The Canadian standard CSA S-250, revised in 2020, can be used to understand and specify mapping requirements for the recording and depiction of newly installed underground utility infrastructure and related structures. It is intended to promote communication and data sharing throughout the construction lifecycle of projects and the asset’s life. It aims to improve the reliability and accuracy of underground utility infrastructure mapping records and supporting data.

 CSA S-250 indicates 3D mapping requirements for the recording and depiction of underground utility infrastructure and related attributes at or below grade. The ASCE 75-22 standard does not apply to above grade infrastructure. It was one of the first standards to specify levels of both horizontal and vertical positional accuracy.

subsurface utilities

How do you foresee the regulatory landscape for subsurface utility mapping evolving as technologies like AI, machine learning, and Digital Twins become more prevalent?

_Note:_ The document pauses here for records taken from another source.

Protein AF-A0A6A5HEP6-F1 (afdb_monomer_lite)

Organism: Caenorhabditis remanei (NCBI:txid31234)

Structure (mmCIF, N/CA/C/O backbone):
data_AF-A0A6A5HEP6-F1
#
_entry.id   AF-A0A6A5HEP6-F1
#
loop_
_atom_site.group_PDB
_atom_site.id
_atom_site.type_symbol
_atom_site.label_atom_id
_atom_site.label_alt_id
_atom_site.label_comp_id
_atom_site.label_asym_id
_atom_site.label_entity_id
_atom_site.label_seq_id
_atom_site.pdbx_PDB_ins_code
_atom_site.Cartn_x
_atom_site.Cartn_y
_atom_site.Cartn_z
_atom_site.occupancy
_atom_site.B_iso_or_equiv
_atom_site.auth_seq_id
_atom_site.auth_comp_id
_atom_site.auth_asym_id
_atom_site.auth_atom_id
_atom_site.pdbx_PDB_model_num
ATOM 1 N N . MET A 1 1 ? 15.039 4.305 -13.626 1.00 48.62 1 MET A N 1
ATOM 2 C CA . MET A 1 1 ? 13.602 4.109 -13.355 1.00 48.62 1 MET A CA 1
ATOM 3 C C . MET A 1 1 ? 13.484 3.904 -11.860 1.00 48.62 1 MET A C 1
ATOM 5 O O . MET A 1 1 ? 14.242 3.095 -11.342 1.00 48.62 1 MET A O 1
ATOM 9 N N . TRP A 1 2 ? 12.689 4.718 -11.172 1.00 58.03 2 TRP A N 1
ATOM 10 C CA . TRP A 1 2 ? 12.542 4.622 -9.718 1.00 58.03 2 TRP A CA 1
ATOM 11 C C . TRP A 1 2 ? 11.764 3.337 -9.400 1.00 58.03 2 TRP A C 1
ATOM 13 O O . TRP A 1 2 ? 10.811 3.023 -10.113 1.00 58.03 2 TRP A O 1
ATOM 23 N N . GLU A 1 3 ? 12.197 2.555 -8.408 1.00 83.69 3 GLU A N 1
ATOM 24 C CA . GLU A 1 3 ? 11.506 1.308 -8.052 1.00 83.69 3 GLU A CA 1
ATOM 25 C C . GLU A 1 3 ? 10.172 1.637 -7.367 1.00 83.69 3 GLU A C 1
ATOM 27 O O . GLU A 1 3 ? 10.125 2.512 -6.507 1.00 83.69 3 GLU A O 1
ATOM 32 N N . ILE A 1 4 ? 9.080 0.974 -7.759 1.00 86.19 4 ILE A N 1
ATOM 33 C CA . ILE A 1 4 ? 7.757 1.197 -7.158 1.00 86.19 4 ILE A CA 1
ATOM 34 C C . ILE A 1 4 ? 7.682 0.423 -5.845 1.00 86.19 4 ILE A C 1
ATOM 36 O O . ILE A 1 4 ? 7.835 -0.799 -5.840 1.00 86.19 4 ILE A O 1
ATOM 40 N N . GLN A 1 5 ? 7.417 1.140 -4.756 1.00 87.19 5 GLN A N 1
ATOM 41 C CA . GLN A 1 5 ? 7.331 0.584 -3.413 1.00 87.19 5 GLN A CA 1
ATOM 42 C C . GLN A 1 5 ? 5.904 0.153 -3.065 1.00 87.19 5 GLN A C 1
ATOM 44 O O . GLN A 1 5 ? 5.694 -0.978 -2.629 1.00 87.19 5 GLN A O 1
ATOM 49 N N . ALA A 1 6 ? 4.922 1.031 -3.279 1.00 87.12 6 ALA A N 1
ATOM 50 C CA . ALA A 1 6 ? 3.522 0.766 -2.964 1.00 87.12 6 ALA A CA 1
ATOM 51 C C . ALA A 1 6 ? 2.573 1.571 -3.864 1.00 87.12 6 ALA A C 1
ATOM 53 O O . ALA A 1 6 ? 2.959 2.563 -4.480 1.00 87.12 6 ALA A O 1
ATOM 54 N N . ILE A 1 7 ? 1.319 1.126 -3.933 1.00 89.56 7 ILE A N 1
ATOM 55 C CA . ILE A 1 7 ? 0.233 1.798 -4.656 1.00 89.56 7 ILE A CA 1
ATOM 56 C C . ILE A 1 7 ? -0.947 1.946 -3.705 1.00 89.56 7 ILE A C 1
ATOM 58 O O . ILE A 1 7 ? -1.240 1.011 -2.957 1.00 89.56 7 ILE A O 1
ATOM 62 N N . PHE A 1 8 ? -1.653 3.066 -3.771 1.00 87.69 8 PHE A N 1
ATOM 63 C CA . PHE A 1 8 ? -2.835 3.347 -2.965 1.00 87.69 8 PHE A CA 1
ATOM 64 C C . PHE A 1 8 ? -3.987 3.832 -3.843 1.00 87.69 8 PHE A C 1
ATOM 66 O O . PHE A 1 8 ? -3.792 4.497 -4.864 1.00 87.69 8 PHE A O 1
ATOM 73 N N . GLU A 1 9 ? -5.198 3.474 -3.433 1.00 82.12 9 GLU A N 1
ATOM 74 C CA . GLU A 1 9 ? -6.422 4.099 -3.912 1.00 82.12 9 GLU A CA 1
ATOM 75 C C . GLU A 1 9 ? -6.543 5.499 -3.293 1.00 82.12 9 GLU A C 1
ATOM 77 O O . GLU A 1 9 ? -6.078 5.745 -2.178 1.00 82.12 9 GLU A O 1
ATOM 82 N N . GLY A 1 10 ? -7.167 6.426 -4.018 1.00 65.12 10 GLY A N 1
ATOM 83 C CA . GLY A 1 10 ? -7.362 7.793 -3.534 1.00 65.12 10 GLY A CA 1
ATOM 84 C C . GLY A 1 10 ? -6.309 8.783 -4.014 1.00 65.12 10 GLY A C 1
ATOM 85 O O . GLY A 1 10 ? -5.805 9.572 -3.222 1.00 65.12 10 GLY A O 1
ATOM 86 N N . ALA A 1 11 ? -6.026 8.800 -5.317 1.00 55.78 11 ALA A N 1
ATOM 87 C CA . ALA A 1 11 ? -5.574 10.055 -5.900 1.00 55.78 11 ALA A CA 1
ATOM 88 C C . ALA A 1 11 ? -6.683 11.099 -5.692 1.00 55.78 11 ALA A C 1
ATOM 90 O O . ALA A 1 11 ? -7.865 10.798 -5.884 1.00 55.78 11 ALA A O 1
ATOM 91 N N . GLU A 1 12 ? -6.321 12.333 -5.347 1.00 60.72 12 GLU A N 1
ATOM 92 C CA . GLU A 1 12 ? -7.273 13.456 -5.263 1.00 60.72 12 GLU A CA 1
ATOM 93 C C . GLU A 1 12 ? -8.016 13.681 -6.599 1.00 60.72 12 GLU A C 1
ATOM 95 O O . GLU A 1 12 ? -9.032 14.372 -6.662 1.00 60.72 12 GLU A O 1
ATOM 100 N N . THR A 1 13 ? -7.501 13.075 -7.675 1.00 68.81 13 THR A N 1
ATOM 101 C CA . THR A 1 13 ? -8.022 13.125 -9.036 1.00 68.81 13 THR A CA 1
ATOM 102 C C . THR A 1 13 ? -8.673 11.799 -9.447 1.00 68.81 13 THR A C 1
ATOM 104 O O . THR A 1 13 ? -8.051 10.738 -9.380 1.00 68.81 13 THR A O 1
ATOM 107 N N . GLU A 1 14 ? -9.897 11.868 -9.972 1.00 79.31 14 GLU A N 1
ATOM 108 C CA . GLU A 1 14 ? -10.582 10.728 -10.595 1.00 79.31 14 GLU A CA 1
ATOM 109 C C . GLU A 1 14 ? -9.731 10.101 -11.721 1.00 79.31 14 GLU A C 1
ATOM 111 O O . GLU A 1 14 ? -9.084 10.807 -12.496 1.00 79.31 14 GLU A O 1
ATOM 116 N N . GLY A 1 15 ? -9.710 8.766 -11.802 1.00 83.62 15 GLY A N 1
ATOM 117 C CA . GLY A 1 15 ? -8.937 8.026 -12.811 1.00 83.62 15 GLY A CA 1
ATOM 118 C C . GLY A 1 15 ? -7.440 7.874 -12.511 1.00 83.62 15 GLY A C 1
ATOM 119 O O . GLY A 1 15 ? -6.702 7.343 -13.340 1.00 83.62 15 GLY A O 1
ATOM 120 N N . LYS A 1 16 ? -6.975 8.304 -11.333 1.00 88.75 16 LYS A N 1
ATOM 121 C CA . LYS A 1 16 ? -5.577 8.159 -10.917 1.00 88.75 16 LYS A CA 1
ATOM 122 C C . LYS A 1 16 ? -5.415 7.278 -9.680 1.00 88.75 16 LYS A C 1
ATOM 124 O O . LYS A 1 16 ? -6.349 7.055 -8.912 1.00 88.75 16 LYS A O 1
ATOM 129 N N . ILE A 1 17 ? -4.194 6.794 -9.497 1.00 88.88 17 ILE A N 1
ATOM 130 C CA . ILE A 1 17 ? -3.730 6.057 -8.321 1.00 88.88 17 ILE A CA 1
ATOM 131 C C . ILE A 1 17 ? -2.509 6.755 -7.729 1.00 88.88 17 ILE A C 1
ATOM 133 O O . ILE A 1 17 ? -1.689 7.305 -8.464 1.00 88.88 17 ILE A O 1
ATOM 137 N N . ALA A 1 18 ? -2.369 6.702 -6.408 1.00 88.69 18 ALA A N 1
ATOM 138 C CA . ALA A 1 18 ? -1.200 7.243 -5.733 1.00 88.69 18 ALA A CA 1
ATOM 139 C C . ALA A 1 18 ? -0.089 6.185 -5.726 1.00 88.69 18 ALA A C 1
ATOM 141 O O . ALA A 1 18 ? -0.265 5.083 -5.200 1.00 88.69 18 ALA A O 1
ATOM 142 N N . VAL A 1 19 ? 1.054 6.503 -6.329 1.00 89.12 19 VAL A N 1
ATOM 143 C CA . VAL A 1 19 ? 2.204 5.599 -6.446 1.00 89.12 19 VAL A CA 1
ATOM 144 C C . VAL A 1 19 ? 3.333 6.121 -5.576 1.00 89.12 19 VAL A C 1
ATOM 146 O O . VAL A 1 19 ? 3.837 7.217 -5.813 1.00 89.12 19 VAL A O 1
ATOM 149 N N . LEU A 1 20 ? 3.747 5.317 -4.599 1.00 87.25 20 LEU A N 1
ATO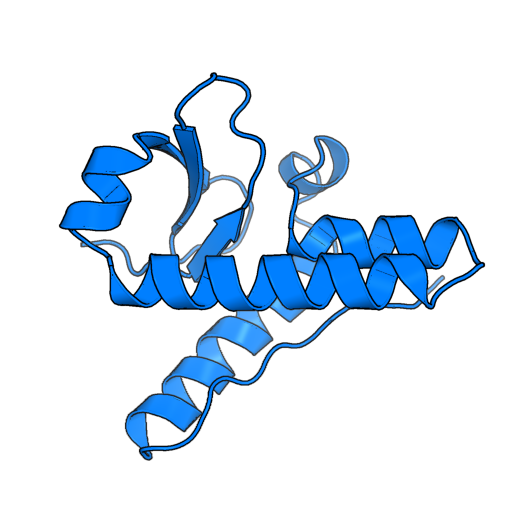M 150 C CA . LEU A 1 20 ? 4.941 5.558 -3.801 1.00 87.25 20 LEU A CA 1
ATOM 151 C C . LEU A 1 20 ? 6.138 4.912 -4.498 1.00 87.25 20 LEU A C 1
ATOM 153 O O . LEU A 1 20 ? 6.199 3.686 -4.641 1.00 87.25 20 LEU A O 1
ATOM 157 N N . TYR A 1 21 ? 7.093 5.732 -4.915 1.00 86.88 21 TYR A N 1
ATOM 158 C CA . TYR A 1 21 ? 8.390 5.261 -5.388 1.00 86.88 21 TYR A CA 1
ATOM 159 C C . TYR A 1 21 ? 9.364 5.150 -4.215 1.00 86.88 21 TYR A C 1
ATOM 161 O O . TYR A 1 21 ? 9.239 5.880 -3.235 1.00 86.88 21 TYR A O 1
ATOM 169 N N . LEU A 1 22 ? 10.334 4.241 -4.329 1.00 81.50 22 LEU A N 1
ATOM 170 C CA . LEU A 1 22 ? 11.336 3.976 -3.303 1.00 81.50 22 LEU A CA 1
ATOM 171 C C . LEU A 1 22 ? 12.006 5.281 -2.841 1.00 81.50 22 LEU A C 1
ATOM 173 O O . LEU A 1 22 ? 12.678 5.957 -3.624 1.00 81.50 22 LEU A O 1
ATOM 177 N N . GLY A 1 23 ? 11.821 5.596 -1.561 1.00 68.50 23 GLY A N 1
ATOM 178 C CA . GLY A 1 23 ? 12.227 6.832 -0.898 1.00 68.50 23 GLY A CA 1
ATOM 179 C C . GLY A 1 23 ? 11.927 6.746 0.603 1.00 68.50 23 GLY A C 1
ATOM 180 O O . GLY A 1 23 ? 11.326 5.781 1.054 1.00 68.50 23 GLY A O 1
ATOM 181 N N . TRP A 1 24 ? 12.384 7.711 1.406 1.00 60.00 24 TRP A N 1
ATOM 182 C CA . TRP A 1 24 ? 12.302 7.614 2.880 1.00 60.00 24 TRP A CA 1
ATOM 183 C C . TRP A 1 24 ? 10.968 8.099 3.472 1.00 60.00 24 TRP A C 1
ATOM 185 O O . TRP A 1 24 ? 10.790 8.056 4.687 1.00 60.00 24 TRP A O 1
ATOM 195 N N . ASN A 1 25 ? 10.058 8.620 2.645 1.00 66.31 25 ASN A N 1
ATOM 196 C CA . ASN A 1 25 ? 8.800 9.226 3.078 1.00 66.31 25 ASN A CA 1
ATOM 197 C C . ASN A 1 25 ? 7.821 9.440 1.900 1.00 66.31 25 ASN A C 1
ATOM 199 O O . ASN A 1 25 ? 8.131 9.175 0.735 1.00 66.31 25 ASN A O 1
ATOM 203 N N . SER A 1 26 ? 6.654 9.992 2.227 1.00 64.94 26 SER A N 1
ATOM 204 C CA . SER A 1 26 ? 5.573 10.392 1.319 1.00 64.94 26 SER A CA 1
ATOM 205 C C . SER A 1 26 ? 5.945 11.435 0.254 1.00 64.94 26 SER A C 1
ATOM 207 O O . SER A 1 26 ? 5.177 11.614 -0.689 1.00 64.94 26 SER A O 1
ATOM 209 N N . GLU A 1 27 ? 7.104 12.102 0.336 1.00 74.69 27 GLU A N 1
ATOM 210 C CA . GLU A 1 27 ? 7.546 13.093 -0.667 1.00 74.69 27 GLU A CA 1
ATOM 211 C C . GLU A 1 27 ? 7.800 12.459 -2.045 1.00 74.69 27 GLU A C 1
ATOM 213 O O . GLU A 1 27 ? 7.858 13.154 -3.058 1.00 74.69 27 GLU A O 1
ATOM 218 N N . HIS A 1 28 ? 7.915 11.131 -2.089 1.00 76.50 28 HIS A N 1
ATOM 219 C CA . HIS A 1 28 ? 8.132 10.337 -3.297 1.00 76.50 28 HIS A CA 1
ATOM 220 C C . HIS A 1 28 ? 6.834 9.741 -3.858 1.00 76.50 28 HIS A C 1
ATOM 222 O O . HIS A 1 28 ? 6.864 8.772 -4.623 1.00 76.50 28 HIS A O 1
ATOM 228 N N . MET A 1 29 ? 5.691 10.292 -3.452 1.00 83.62 29 MET A N 1
ATOM 229 C CA . MET A 1 29 ? 4.378 9.865 -3.903 1.00 83.62 29 MET A CA 1
ATOM 230 C C . MET A 1 29 ? 3.860 10.756 -5.031 1.00 83.62 29 MET A C 1
ATOM 232 O O . MET A 1 29 ? 3.879 11.981 -4.930 1.00 83.62 29 MET A O 1
ATOM 236 N N . TYR A 1 30 ? 3.354 10.132 -6.093 1.00 85.25 30 TYR A N 1
ATOM 237 C CA . TYR A 1 30 ? 2.797 10.838 -7.244 1.00 85.25 30 TYR A CA 1
ATOM 238 C C . TYR A 1 30 ? 1.502 10.188 -7.715 1.00 85.25 30 TYR A C 1
ATOM 240 O O . TYR A 1 30 ? 1.395 8.962 -7.761 1.00 85.25 30 TYR A O 1
ATOM 248 N N . ASP A 1 31 ? 0.555 11.019 -8.141 1.00 88.44 31 ASP A N 1
ATOM 249 C CA . ASP A 1 31 ? -0.655 10.559 -8.810 1.00 88.44 31 ASP A CA 1
ATOM 250 C C . ASP A 1 31 ? -0.342 10.157 -10.254 1.00 88.44 31 ASP A C 1
ATOM 252 O O . ASP A 1 31 ? 0.107 10.974 -11.066 1.00 88.44 31 ASP A O 1
ATOM 256 N N . VAL A 1 32 ? -0.626 8.903 -10.589 1.00 90.06 32 VAL A N 1
ATOM 257 C CA . VAL A 1 32 ? -0.397 8.326 -11.916 1.00 90.06 32 VAL A CA 1
ATOM 258 C C . VAL A 1 32 ? -1.723 7.867 -12.511 1.00 90.06 32 VAL A C 1
ATOM 260 O O . VAL A 1 32 ? -2.585 7.356 -11.800 1.00 90.06 32 VAL A O 1
ATOM 263 N N . ASP A 1 33 ? -1.889 8.055 -13.819 1.00 91.44 33 ASP A N 1
ATOM 264 C CA . ASP A 1 33 ? -3.044 7.547 -14.563 1.00 91.44 33 ASP A CA 1
ATOM 265 C C . ASP A 1 33 ? -3.164 6.021 -14.429 1.00 91.44 33 ASP A C 1
ATOM 267 O O . ASP A 1 33 ? -2.182 5.289 -14.600 1.00 91.44 33 ASP A O 1
ATOM 271 N N . VAL A 1 34 ? -4.367 5.549 -14.095 1.00 91.06 34 VAL A N 1
ATOM 272 C CA . VAL A 1 34 ? -4.597 4.137 -13.775 1.00 91.06 34 VAL A CA 1
ATOM 273 C C . VAL A 1 34 ? -4.412 3.225 -14.986 1.00 91.06 34 VAL A C 1
ATOM 275 O O . VAL A 1 34 ? -3.827 2.149 -14.848 1.00 91.06 34 VAL A O 1
ATOM 278 N N . GLU A 1 35 ? -4.860 3.648 -16.170 1.00 92.31 35 GLU A N 1
ATOM 279 C CA . GLU A 1 35 ? -4.782 2.831 -17.382 1.00 92.31 35 GLU A CA 1
ATOM 280 C C . GLU A 1 35 ? -3.334 2.734 -17.853 1.00 92.31 35 GLU A C 1
ATOM 282 O O . GLU A 1 35 ? -2.815 1.631 -18.046 1.00 92.31 35 GLU A O 1
ATOM 287 N N . TRP A 1 36 ? -2.629 3.868 -17.906 1.00 92.88 36 TRP A N 1
ATOM 288 C CA . TRP A 1 36 ? -1.205 3.883 -18.224 1.00 92.88 36 TRP A CA 1
ATOM 289 C C . TRP A 1 36 ? -0.406 3.005 -17.255 1.00 92.88 36 TRP A C 1
ATOM 291 O O . TRP A 1 36 ? 0.426 2.196 -17.678 1.00 92.88 36 TRP A O 1
ATOM 301 N N . PHE A 1 37 ? -0.669 3.117 -15.950 1.00 91.25 37 PHE A N 1
ATOM 302 C CA . PHE A 1 37 ? 0.043 2.324 -14.954 1.00 91.25 37 PHE A CA 1
ATOM 303 C C . PHE A 1 37 ? -0.243 0.829 -15.106 1.00 91.25 37 PHE A C 1
ATOM 305 O O . PHE A 1 37 ? 0.675 0.010 -15.029 1.00 91.25 37 PHE A O 1
ATOM 312 N N . ARG A 1 38 ? -1.501 0.455 -15.351 1.00 92.69 38 ARG A N 1
ATOM 313 C CA . ARG A 1 38 ? -1.909 -0.938 -15.554 1.00 92.69 38 ARG A CA 1
ATOM 314 C C . ARG A 1 38 ? -1.223 -1.565 -16.766 1.00 92.69 38 ARG A C 1
ATOM 316 O O . ARG A 1 38 ? -0.821 -2.727 -16.692 1.00 92.69 38 ARG A O 1
ATOM 323 N N . GLU A 1 39 ? -1.063 -0.812 -17.850 1.00 94.38 39 GLU A N 1
ATOM 324 C CA . GLU A 1 39 ? -0.369 -1.268 -19.058 1.00 94.38 39 GLU A CA 1
ATOM 325 C C . GLU A 1 39 ? 1.130 -1.500 -18.816 1.00 94.38 39 GLU A C 1
ATOM 327 O O . GLU A 1 39 ? 1.678 -2.511 -19.257 1.00 94.38 39 GLU A O 1
ATOM 332 N N . HIS A 1 40 ? 1.791 -0.604 -18.075 1.00 92.25 40 HIS A N 1
ATOM 333 C CA . HIS A 1 40 ? 3.252 -0.612 -17.923 1.00 92.25 40 HIS A CA 1
ATOM 334 C C . HIS A 1 40 ? 3.745 -1.403 -16.699 1.00 92.25 40 HIS A C 1
ATOM 336 O O . HIS A 1 40 ? 4.846 -1.954 -16.717 1.00 92.25 40 HIS A O 1
ATOM 342 N N . TYR A 1 41 ? 2.928 -1.509 -15.648 1.00 91.31 41 TYR A N 1
ATOM 343 C CA . TYR A 1 41 ? 3.274 -2.122 -14.360 1.00 91.31 41 TYR A CA 1
ATOM 344 C C . TYR A 1 41 ? 2.224 -3.139 -13.896 1.00 91.31 41 TYR A C 1
ATOM 346 O O . TYR A 1 41 ? 1.951 -3.279 -12.700 1.00 91.31 41 TYR A O 1
ATOM 354 N N . LYS A 1 42 ? 1.668 -3.911 -14.841 1.00 90.12 42 LYS A N 1
ATOM 355 C CA . LYS A 1 42 ? 0.577 -4.874 -14.613 1.00 90.12 42 LYS A CA 1
ATOM 356 C C . LYS A 1 42 ? 0.753 -5.745 -13.366 1.00 90.12 42 LYS A C 1
ATOM 358 O O . LYS A 1 42 ? -0.183 -5.899 -12.593 1.00 90.12 42 LYS A O 1
ATOM 363 N N . ARG A 1 43 ? 1.944 -6.316 -13.148 1.00 87.44 43 ARG A N 1
ATOM 364 C CA . ARG A 1 43 ? 2.199 -7.194 -11.990 1.00 87.44 43 ARG A CA 1
ATOM 365 C C . ARG A 1 43 ? 2.009 -6.461 -10.661 1.00 87.44 43 ARG A C 1
ATOM 367 O O . ARG A 1 43 ? 1.421 -7.023 -9.745 1.00 87.44 43 ARG A O 1
ATOM 374 N N . VAL A 1 44 ? 2.520 -5.235 -10.551 1.00 87.94 44 VAL A N 1
ATOM 375 C CA . VAL A 1 44 ? 2.406 -4.429 -9.326 1.00 87.94 44 VAL A CA 1
ATOM 376 C C . VAL A 1 44 ? 0.946 -4.035 -9.105 1.00 87.94 44 VAL A C 1
ATOM 378 O O . VAL A 1 44 ? 0.438 -4.155 -7.994 1.00 87.94 44 VAL A O 1
ATOM 381 N N . TYR A 1 45 ? 0.252 -3.667 -10.184 1.00 90.81 45 TYR A N 1
ATOM 382 C CA . TYR A 1 45 ? -1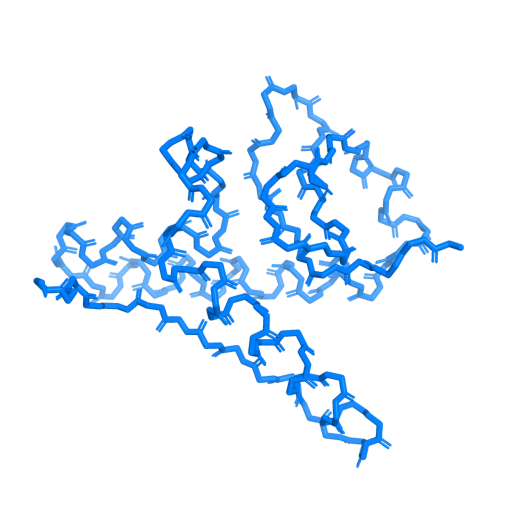.180 -3.386 -10.162 1.00 90.81 45 TYR A CA 1
ATOM 383 C C . TYR A 1 45 ? -2.009 -4.596 -9.691 1.00 90.81 45 TYR A C 1
ATOM 385 O O . TYR A 1 4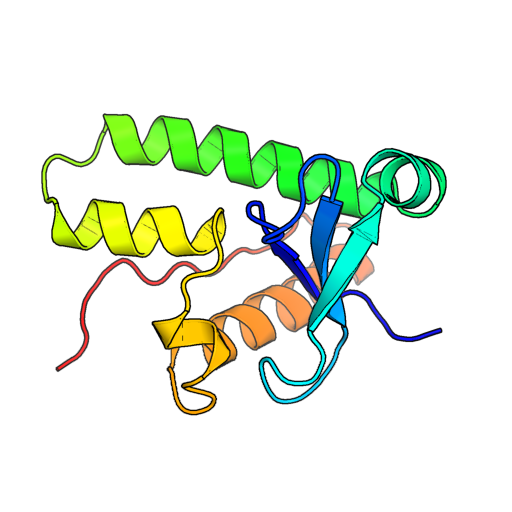5 ? -2.807 -4.471 -8.767 1.00 90.81 45 TYR A O 1
ATOM 393 N N . ASP A 1 46 ? -1.773 -5.792 -10.247 1.00 90.25 46 ASP A N 1
ATOM 394 C CA . ASP A 1 46 ? -2.477 -7.022 -9.850 1.00 90.25 46 ASP A CA 1
ATOM 395 C C . ASP A 1 46 ? -2.260 -7.356 -8.355 1.00 90.25 46 ASP A C 1
ATOM 397 O O . ASP A 1 46 ? -3.171 -7.849 -7.685 1.00 90.25 46 ASP A O 1
ATOM 401 N N . ILE A 1 47 ? -1.060 -7.089 -7.819 1.00 87.56 47 ILE A N 1
ATOM 402 C CA . ILE A 1 47 ? -0.746 -7.271 -6.391 1.00 87.56 47 ILE A CA 1
ATOM 403 C C . ILE A 1 47 ? -1.552 -6.290 -5.531 1.00 87.56 47 ILE A C 1
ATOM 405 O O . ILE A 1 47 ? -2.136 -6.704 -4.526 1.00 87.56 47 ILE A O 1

Regulatory processes are usually lagging indicators in that the rules and enforcement seem to come after the technology is in use and processes and procedures are set up. In that sense, we are in the initial stages of regulating and understanding the use of technologies like AI and Digital Twins, and how they can enhance SUE. There will be a moment when the accepted rules and regulations will be further codified and agreed upon. Existing standards are already in place and are being updated by the industry and regulatory agencies. It is in everyone’s interest to adhere to known standards, as these standards have been developed through careful thought and operational trials. Involving new technologies is expected. The rapid adoption of GNSS in the past, the use of data collectors and locate tools, and the addition of RTK are all examples of technology that, when found to enhance safety and productivity, have been integrated into the field.

Looking ahead, what future advancements in geospatial technology do you anticipate will further enhance the field of subsurface utility engineering, and what impact do you foresee these changes having on industry practices?

There will always be better and new enhancements to existing equipment, more accurate and widespread adoption of satellite correction services, and more reliable communication from the field to the office, enabling real-time data transfer. This leads to safer and more efficient field operations, allowing missing data to be identified in real time rather than later in the office. The ability to share data in real time between field crews and across disparate field sites is taken for granted in urban areas but is a challenge when beginning greenfield remote operations. Communication technology has come a long way, but at the same time, the amount of data we are sending is increasingly large and detailed.

There are ways of consolidating and understanding raw data, and this is where machine learning is valuable. It can consolidate and provide insights by examining large amounts of field data, both new and historical, that would otherwise be too onerous to review. The advancement of easy-to-use field data collectors and the automated checking of data quality standards in the field allow managers to check for accuracy while still on-site. Additionally, machine learning offers insights into what might already be out there by analyzing the information we have. This is an exciting prospect—if that data is available and we understand its provenance, it could save a great deal of repeat work and, in some cases, impact initial design.

There have been several infrastructure failures in the news recently, which raises the questions: What can we learn from these incidents? If you have similar infrastructure, can you assess if similar circumstances are at play? Can machine learning help understand the similarities and probabilities of failure?